YOUR GOAL -
From the line that contains "ATOM 155 O O" down to the last line of the data below, transcribe every line exactly.
BEGIN GIVEN RECORDS
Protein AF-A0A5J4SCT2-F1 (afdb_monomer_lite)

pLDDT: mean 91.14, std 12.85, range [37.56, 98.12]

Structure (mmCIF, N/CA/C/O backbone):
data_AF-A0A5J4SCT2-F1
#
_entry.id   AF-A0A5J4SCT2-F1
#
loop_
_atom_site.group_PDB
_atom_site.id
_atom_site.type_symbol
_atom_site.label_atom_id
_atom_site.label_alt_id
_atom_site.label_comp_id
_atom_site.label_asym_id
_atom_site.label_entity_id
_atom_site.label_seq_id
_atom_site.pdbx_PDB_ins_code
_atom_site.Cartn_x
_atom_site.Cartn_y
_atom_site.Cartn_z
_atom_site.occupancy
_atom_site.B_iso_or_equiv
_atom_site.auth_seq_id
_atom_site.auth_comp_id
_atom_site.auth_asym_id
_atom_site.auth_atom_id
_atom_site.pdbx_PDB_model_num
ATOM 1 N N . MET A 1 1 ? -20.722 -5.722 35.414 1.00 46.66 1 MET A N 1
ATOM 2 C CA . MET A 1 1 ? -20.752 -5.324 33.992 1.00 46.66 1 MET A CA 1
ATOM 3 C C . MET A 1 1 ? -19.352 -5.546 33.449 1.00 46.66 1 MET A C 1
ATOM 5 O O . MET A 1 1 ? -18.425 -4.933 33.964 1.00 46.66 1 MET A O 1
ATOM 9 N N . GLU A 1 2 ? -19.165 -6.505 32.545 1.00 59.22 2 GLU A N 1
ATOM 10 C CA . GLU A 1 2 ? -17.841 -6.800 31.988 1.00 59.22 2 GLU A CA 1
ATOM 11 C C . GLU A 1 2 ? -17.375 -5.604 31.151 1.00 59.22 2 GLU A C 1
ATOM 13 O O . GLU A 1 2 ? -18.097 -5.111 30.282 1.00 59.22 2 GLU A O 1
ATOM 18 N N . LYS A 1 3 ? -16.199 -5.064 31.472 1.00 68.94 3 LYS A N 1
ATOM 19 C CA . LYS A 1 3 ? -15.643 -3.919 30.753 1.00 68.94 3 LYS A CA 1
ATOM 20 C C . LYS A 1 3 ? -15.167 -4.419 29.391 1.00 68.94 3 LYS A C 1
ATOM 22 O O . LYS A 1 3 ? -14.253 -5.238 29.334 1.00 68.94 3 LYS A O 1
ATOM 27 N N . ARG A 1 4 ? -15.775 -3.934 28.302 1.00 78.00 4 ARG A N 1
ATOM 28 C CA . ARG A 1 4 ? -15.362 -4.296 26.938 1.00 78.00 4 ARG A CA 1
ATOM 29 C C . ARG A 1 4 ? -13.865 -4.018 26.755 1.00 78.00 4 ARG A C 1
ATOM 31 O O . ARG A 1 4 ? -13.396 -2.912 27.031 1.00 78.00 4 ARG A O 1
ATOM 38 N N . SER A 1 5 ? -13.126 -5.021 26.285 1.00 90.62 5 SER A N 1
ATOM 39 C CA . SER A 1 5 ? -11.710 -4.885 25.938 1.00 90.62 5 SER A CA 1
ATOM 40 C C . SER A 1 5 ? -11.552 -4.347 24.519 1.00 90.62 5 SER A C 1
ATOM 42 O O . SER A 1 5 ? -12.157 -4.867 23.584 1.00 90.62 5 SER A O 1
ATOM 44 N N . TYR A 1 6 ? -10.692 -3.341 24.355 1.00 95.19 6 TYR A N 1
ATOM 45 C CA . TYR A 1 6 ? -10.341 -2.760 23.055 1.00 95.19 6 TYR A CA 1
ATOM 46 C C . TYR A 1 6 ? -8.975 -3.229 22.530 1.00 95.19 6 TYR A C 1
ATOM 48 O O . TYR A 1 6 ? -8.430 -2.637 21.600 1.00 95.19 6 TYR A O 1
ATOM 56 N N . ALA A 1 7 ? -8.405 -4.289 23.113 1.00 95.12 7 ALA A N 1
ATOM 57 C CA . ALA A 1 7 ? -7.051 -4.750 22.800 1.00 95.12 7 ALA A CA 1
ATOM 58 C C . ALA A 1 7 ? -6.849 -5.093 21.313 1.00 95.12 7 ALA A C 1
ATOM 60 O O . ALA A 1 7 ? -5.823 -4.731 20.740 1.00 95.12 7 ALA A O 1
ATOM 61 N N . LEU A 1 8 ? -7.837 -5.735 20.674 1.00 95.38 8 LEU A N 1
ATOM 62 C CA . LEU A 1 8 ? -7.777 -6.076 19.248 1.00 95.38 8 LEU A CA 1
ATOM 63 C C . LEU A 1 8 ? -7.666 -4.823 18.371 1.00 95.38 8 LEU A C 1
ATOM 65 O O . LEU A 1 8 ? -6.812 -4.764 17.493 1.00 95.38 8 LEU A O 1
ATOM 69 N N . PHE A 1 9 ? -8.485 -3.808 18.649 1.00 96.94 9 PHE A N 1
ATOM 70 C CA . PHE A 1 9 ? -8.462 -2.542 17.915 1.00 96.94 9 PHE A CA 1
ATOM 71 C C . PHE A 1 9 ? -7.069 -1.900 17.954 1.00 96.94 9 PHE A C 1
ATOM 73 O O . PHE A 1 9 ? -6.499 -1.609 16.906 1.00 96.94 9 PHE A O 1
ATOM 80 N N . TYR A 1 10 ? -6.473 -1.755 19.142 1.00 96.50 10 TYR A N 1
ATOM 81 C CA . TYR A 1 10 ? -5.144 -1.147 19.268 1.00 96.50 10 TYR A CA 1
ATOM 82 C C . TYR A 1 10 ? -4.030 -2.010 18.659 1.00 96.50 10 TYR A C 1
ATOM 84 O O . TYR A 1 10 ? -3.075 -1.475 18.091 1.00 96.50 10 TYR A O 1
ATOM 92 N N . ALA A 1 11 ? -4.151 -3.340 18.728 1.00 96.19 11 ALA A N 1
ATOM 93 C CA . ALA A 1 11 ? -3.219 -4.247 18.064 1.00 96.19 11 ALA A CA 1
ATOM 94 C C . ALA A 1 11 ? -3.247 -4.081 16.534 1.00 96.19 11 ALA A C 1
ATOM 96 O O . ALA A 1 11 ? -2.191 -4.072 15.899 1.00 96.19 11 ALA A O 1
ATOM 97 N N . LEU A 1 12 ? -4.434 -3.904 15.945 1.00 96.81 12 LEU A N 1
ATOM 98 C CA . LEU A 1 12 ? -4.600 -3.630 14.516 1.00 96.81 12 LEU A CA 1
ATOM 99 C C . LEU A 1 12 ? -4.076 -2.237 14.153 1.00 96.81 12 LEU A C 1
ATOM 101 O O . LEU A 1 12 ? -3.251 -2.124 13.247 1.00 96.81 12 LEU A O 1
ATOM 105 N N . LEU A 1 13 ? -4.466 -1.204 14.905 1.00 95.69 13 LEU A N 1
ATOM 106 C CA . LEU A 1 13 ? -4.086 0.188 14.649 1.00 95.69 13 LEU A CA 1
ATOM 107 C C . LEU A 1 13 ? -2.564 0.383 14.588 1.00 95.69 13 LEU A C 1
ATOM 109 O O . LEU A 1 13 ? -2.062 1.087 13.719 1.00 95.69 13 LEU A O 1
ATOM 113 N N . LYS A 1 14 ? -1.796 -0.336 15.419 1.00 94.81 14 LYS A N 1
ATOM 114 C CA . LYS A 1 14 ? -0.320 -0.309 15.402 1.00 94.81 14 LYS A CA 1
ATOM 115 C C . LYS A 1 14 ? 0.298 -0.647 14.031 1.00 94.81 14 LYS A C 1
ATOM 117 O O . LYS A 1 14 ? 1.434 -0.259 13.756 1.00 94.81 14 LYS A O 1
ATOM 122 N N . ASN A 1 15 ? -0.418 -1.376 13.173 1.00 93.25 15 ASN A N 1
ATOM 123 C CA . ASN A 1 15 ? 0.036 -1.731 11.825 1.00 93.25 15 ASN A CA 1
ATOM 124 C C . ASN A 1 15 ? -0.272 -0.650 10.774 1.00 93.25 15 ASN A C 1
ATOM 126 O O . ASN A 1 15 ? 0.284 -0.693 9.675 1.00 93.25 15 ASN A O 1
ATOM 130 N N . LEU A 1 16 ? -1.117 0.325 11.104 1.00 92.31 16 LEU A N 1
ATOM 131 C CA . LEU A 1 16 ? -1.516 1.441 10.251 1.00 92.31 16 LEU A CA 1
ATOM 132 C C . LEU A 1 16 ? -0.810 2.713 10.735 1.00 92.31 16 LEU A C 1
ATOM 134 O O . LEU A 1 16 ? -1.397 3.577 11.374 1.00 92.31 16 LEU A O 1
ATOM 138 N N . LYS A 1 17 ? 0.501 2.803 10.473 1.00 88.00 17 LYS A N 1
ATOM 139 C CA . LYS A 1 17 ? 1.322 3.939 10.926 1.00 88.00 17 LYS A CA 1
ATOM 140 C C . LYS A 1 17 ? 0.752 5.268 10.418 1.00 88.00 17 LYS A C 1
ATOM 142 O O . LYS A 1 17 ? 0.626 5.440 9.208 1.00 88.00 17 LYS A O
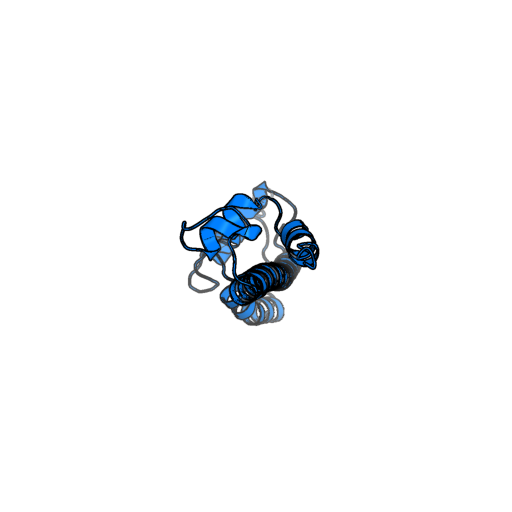 1
ATOM 147 N N . GLY A 1 18 ? 0.505 6.198 11.339 1.00 88.56 18 GLY A N 1
ATOM 148 C CA . GLY A 1 18 ? -0.052 7.519 11.043 1.00 88.56 18 GLY A CA 1
ATOM 149 C C . GLY A 1 18 ? -1.576 7.552 10.918 1.00 88.56 18 GLY A C 1
ATOM 150 O O . GLY A 1 18 ? -2.094 8.573 10.486 1.00 88.56 18 GLY A O 1
ATOM 151 N N . TYR A 1 19 ? -2.276 6.460 11.254 1.00 93.31 19 TYR A N 1
ATOM 152 C CA . TYR A 1 19 ? -3.727 6.467 11.416 1.00 93.31 19 TYR A CA 1
ATOM 153 C C . TYR A 1 19 ? -4.065 6.515 12.905 1.00 93.31 19 TYR A C 1
ATOM 155 O O . TYR A 1 19 ? -3.750 5.577 13.644 1.00 93.31 19 TYR A O 1
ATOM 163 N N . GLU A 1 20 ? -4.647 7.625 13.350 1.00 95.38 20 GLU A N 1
END GIVEN RECORDS
REPLY TO THE EXERCISE -
ATOM 155 O O . TYR A 1 19 ? -3.750 5.577 13.644 1.00 93.31 19 TYR A O 1
ATOM 163 N N . GLU A 1 20 ? -4.647 7.625 13.350 1.00 95.38 20 GLU A N 1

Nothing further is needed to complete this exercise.